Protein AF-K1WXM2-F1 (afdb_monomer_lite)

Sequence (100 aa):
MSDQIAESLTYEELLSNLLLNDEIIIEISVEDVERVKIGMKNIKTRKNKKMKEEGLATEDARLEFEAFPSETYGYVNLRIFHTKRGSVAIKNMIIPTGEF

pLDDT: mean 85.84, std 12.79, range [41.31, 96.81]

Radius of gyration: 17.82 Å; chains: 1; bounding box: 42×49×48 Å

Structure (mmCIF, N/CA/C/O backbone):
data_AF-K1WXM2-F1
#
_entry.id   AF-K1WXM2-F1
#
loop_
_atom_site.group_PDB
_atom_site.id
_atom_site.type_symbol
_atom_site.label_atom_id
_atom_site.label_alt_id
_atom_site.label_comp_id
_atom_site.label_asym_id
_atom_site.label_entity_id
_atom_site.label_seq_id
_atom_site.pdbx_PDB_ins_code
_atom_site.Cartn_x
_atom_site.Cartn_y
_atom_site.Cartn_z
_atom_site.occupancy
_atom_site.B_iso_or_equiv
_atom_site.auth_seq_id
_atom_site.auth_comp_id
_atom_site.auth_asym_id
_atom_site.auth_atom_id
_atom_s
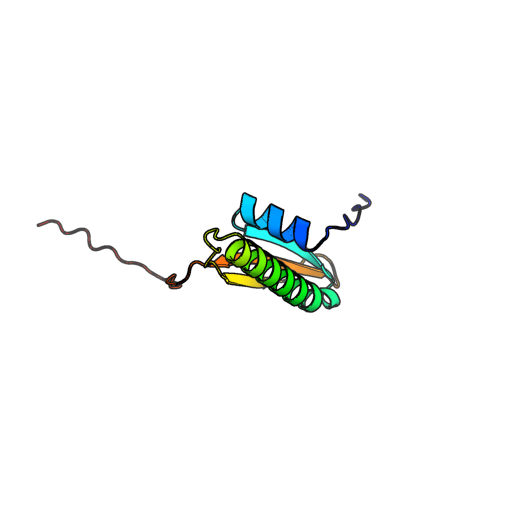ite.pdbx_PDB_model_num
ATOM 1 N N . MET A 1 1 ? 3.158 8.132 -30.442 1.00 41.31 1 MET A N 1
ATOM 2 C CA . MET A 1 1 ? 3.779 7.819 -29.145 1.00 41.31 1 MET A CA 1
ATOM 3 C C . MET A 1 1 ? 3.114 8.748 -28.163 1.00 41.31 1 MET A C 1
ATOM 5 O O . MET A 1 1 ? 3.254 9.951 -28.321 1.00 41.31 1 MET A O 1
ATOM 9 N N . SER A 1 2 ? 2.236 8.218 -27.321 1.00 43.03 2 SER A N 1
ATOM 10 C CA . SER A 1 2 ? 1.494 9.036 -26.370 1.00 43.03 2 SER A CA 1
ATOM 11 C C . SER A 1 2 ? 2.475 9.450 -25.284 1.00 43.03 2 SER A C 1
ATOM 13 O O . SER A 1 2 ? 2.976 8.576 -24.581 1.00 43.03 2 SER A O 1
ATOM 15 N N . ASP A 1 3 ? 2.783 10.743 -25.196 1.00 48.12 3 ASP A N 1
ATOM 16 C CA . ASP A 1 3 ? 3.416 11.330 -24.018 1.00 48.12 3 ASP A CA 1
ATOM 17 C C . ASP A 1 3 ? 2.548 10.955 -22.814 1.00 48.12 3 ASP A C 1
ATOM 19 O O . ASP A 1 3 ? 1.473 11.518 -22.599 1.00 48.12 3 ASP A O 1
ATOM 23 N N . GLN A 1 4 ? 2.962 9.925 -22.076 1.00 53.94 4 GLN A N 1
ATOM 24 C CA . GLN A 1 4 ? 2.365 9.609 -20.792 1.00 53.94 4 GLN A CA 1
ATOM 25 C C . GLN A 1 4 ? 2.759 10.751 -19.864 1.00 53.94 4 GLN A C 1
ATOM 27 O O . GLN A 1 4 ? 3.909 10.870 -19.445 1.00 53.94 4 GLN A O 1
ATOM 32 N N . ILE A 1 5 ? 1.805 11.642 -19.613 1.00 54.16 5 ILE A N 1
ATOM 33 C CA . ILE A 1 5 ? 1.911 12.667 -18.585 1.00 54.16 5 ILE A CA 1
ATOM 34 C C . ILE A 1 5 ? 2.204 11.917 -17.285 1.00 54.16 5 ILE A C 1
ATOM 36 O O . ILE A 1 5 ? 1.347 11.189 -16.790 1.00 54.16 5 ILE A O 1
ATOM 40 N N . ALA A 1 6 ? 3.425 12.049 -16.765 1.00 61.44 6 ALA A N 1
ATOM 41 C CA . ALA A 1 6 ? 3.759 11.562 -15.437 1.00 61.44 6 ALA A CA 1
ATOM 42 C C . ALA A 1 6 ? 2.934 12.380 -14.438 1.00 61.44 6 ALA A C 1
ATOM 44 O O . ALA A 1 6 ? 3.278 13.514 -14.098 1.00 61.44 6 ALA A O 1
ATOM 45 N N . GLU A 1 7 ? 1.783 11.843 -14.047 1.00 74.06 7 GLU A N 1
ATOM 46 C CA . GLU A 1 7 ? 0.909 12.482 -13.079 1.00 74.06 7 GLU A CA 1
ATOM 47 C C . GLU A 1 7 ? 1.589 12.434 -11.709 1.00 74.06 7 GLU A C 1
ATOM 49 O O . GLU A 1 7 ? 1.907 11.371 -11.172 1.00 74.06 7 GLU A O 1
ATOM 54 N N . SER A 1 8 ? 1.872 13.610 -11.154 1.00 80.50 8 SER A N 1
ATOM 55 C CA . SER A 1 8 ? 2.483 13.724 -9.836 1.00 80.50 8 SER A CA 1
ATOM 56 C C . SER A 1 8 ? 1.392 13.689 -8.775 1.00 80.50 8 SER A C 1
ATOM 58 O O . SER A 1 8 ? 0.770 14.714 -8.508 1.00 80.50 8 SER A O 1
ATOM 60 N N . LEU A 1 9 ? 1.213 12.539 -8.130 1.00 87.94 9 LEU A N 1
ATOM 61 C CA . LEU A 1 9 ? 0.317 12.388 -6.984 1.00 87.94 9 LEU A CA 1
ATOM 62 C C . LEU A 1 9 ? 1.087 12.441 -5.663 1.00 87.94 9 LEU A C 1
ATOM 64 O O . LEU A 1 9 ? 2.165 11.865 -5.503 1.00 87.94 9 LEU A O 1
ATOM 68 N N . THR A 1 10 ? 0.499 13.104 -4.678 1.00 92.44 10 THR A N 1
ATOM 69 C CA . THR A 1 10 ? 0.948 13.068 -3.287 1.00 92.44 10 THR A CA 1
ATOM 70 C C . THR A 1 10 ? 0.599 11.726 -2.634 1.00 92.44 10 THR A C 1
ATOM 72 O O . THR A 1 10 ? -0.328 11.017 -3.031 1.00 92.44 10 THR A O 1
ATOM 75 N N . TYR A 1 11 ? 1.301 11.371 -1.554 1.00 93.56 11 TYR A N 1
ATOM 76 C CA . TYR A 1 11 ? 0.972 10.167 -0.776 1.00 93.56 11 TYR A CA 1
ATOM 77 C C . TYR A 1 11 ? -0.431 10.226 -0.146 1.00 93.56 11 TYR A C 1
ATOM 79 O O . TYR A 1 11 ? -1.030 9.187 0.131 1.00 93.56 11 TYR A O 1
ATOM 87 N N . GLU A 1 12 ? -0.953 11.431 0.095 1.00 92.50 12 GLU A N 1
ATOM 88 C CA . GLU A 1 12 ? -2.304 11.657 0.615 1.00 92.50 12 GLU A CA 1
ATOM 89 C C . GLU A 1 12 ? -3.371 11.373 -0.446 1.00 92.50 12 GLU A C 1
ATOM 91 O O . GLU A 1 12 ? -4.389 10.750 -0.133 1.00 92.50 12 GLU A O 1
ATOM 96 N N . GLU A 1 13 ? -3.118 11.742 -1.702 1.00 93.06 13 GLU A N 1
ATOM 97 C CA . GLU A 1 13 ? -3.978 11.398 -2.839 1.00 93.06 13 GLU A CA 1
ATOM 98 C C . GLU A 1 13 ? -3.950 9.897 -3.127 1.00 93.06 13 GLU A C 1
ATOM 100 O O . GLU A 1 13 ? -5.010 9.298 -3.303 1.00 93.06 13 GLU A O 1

§

-- PROBLEM DETAILS --
Wherever a picture appears in the data, please drop it and retype the rest exactly.

-- WRITTEN RESPONSE --
Protein AF-K1WXM2-F1 (afdb_monomer_lite)

Sequence (100 aa):
MSDQIAESLTYEELLSNLLLNDEIIIEISVEDVERVKIGMKNIKTRKNKKMKEEGLATEDARLEFEAFPSETYGYVNLRIFHTKRGSVAIKNMIIPTGEF

pLDDT: mean 85.84, std 12.79, range [41.31, 96.81]

Radius of gyration: 17.82 Å; chains: 1; bounding box: 42×49×48 Å

Structure (mmCIF, N/CA/C/O backbone):
data_AF-K1WXM2-F1
#
_entry.id   AF-K1WXM2-F1
#
loop_
_atom_site.group_PDB
_atom_site.id
_atom_site.type_symbol
_atom_site.label_atom_id
_atom_site.label_alt_id
_atom_site.label_comp_id
_atom_site.label_asym_id
_atom_site.label_entity_id
_atom_site.label_seq_id
_atom_site.pdbx_PDB_ins_code
_atom_site.Cartn_x
_atom_site.Cartn_y
_atom_site.Cartn_z
_atom_site.occupancy
_atom_site.B_iso_or_equiv
_atom_site.auth_seq_id
_atom_site.auth_comp_id
_atom_site.auth_asym_id
_atom_site.auth_atom_id
_atom_s
ite.pdbx_PDB_model_num
ATOM 1 N N . MET A 1 1 ? 3.158 8.132 -30.442 1.00 41.31 1 MET A N 1
ATOM 2 C CA . MET A 1 1 ? 3.779 7.819 -29.145 1.00 41.31 1 MET A CA 1
ATOM 3 C C . MET A 1 1 ? 3.114 8.748 -28.163 1.00 41.31 1 MET A C 1
ATOM 5 O O . MET A 1 1 ? 3.254 9.951 -28.321 1.00 41.31 1 MET A O 1
ATOM 9 N N . SER A 1 2 ? 2.236 8.218 -27.321 1.00 43.03 2 SER A N 1
ATOM 10 C CA . SER A 1 2 ? 1.494 9.036 -26.370 1.00 43.03 2 SER A CA 1
ATOM 11 C C . SER A 1 2 ? 2.475 9.450 -25.284 1.00 43.03 2 SER A C 1
ATOM 13 O O . SER A 1 2 ? 2.976 8.576 -24.581 1.00 43.03 2 SER A O 1
ATOM 15 N N . ASP A 1 3 ? 2.783 10.743 -25.196 1.00 48.12 3 ASP A N 1
ATOM 16 C CA . ASP A 1 3 ? 3.416 11.330 -24.018 1.00 48.12 3 ASP A CA 1
ATOM 17 C C . ASP A 1 3 ? 2.548 10.955 -22.814 1.00 48.12 3 ASP A C 1
ATOM 19 O O . ASP A 1 3 ? 1.473 11.518 -22.599 1.00 48.12 3 ASP A O 1
ATOM 23 N N . GLN A 1 4 ? 2.962 9.925 -22.076 1.00 53.94 4 GLN A N 1
ATOM 24 C CA . GLN A 1 4 ? 2.365 9.609 -20.792 1.00 53.94 4 GLN A CA 1
ATOM 25 C C . GLN A 1 4 ? 2.759 10.751 -19.864 1.00 53.94 4 GLN A C 1
ATOM 27 O O . GLN A 1 4 ? 3.909 10.870 -19.445 1.00 53.94 4 GLN A O 1
ATOM 32 N N . ILE A 1 5 ? 1.805 11.642 -19.613 1.00 54.16 5 ILE A N 1
ATOM 33 C CA . ILE A 1 5 ? 1.911 12.667 -18.585 1.00 54.16 5 ILE A CA 1
ATOM 34 C C . ILE A 1 5 ? 2.204 11.917 -17.285 1.00 54.16 5 ILE A C 1
ATOM 36 O O . ILE A 1 5 ? 1.347 11.189 -16.790 1.00 54.16 5 ILE A O 1
ATOM 40 N N . ALA A 1 6 ? 3.425 12.049 -16.765 1.00 61.44 6 ALA A N 1
ATOM 41 C CA . ALA A 1 6 ? 3.759 11.562 -15.437 1.00 61.44 6 ALA A CA 1
ATOM 42 C C . ALA A 1 6 ? 2.934 12.380 -14.438 1.00 61.44 6 ALA A C 1
ATOM 44 O O . ALA A 1 6 ? 3.278 13.514 -14.098 1.00 61.44 6 ALA A O 1
ATOM 45 N N . GLU A 1 7 ? 1.783 11.843 -14.047 1.00 74.06 7 GLU A N 1
ATOM 46 C CA . GLU A 1 7 ? 0.909 12.482 -13.079 1.00 74.06 7 GLU A CA 1
ATOM 47 C C . GLU A 1 7 ? 1.589 12.434 -11.709 1.00 74.06 7 GLU A C 1
ATOM 49 O O . GLU A 1 7 ? 1.907 11.371 -11.172 1.00 74.06 7 GLU A O 1
ATOM 54 N N . SER A 1 8 ? 1.872 13.610 -11.154 1.00 80.50 8 SER A N 1
ATOM 55 C CA . SER A 1 8 ? 2.483 13.724 -9.836 1.00 80.50 8 SER A CA 1
ATOM 56 C C . SER A 1 8 ? 1.392 13.689 -8.775 1.00 80.50 8 SER A C 1
ATOM 58 O O . SER A 1 8 ? 0.770 14.714 -8.508 1.00 80.50 8 SER A O 1
ATOM 60 N N . LEU A 1 9 ? 1.213 12.539 -8.130 1.00 87.94 9 LEU A N 1
ATOM 61 C CA . LEU A 1 9 ? 0.317 12.388 -6.984 1.00 87.94 9 LEU A CA 1
ATOM 62 C C . LEU A 1 9 ? 1.087 12.441 -5.663 1.00 87.94 9 LEU A C 1
ATOM 64 O O . LEU A 1 9 ? 2.165 11.865 -5.503 1.00 87.94 9 LEU A O 1
ATOM 68 N N . THR A 1 10 ? 0.499 13.104 -4.678 1.00 92.44 10 THR A N 1
ATOM 69 C CA . THR A 1 10 ? 0.948 13.068 -3.287 1.00 92.44 10 THR A CA 1
ATOM 70 C C . THR A 1 10 ? 0.599 11.726 -2.634 1.00 92.44 10 THR A C 1
ATOM 72 O O . THR A 1 10 ? -0.328 11.017 -3.031 1.00 92.44 10 THR A O 1
ATOM 75 N N . TYR A 1 11 ? 1.301 11.371 -1.554 1.00 93.56 11 TYR A N 1
ATOM 76 C CA . TYR A 1 11 ? 0.972 10.167 -0.776 1.00 93.56 11 TYR A CA 1
ATOM 77 C C . TYR A 1 11 ? -0.431 10.226 -0.146 1.00 93.56 11 TYR A C 1
ATOM 79 O O . TYR A 1 11 ? -1.030 9.187 0.131 1.00 93.56 11 TYR A O 1
ATOM 87 N N . GLU A 1 12 ? -0.953 11.431 0.095 1.00 92.50 12 GLU A N 1
ATOM 88 C CA . GLU A 1 12 ? -2.304 11.657 0.615 1.00 92.50 12 GLU A CA 1
ATOM 89 C C . GLU A 1 12 ? -3.371 11.373 -0.446 1.00 92.50 12 GLU A C 1
ATOM 91 O O . GLU A 1 12 ? -4.389 10.750 -0.133 1.00 92.50 12 GLU A O 1
ATOM 96 N N . GLU A 1 13 ? -3.118 11.742 -1.702 1.00 93.06 13 GLU A N 1
ATOM 97 C CA . GLU A 1 13 ? -3.978 11.398 -2.839 1.00 93.06 13 GLU A CA 1
ATOM 98 C C . GLU A 1 13 ? -3.950 9.897 -3.127 1.00 93.06 13 GLU A C 1
ATOM 100 O O . GLU A 1 13 ? -5.010 9.298 -3.303 1.00 93.06 13 GLU A O 1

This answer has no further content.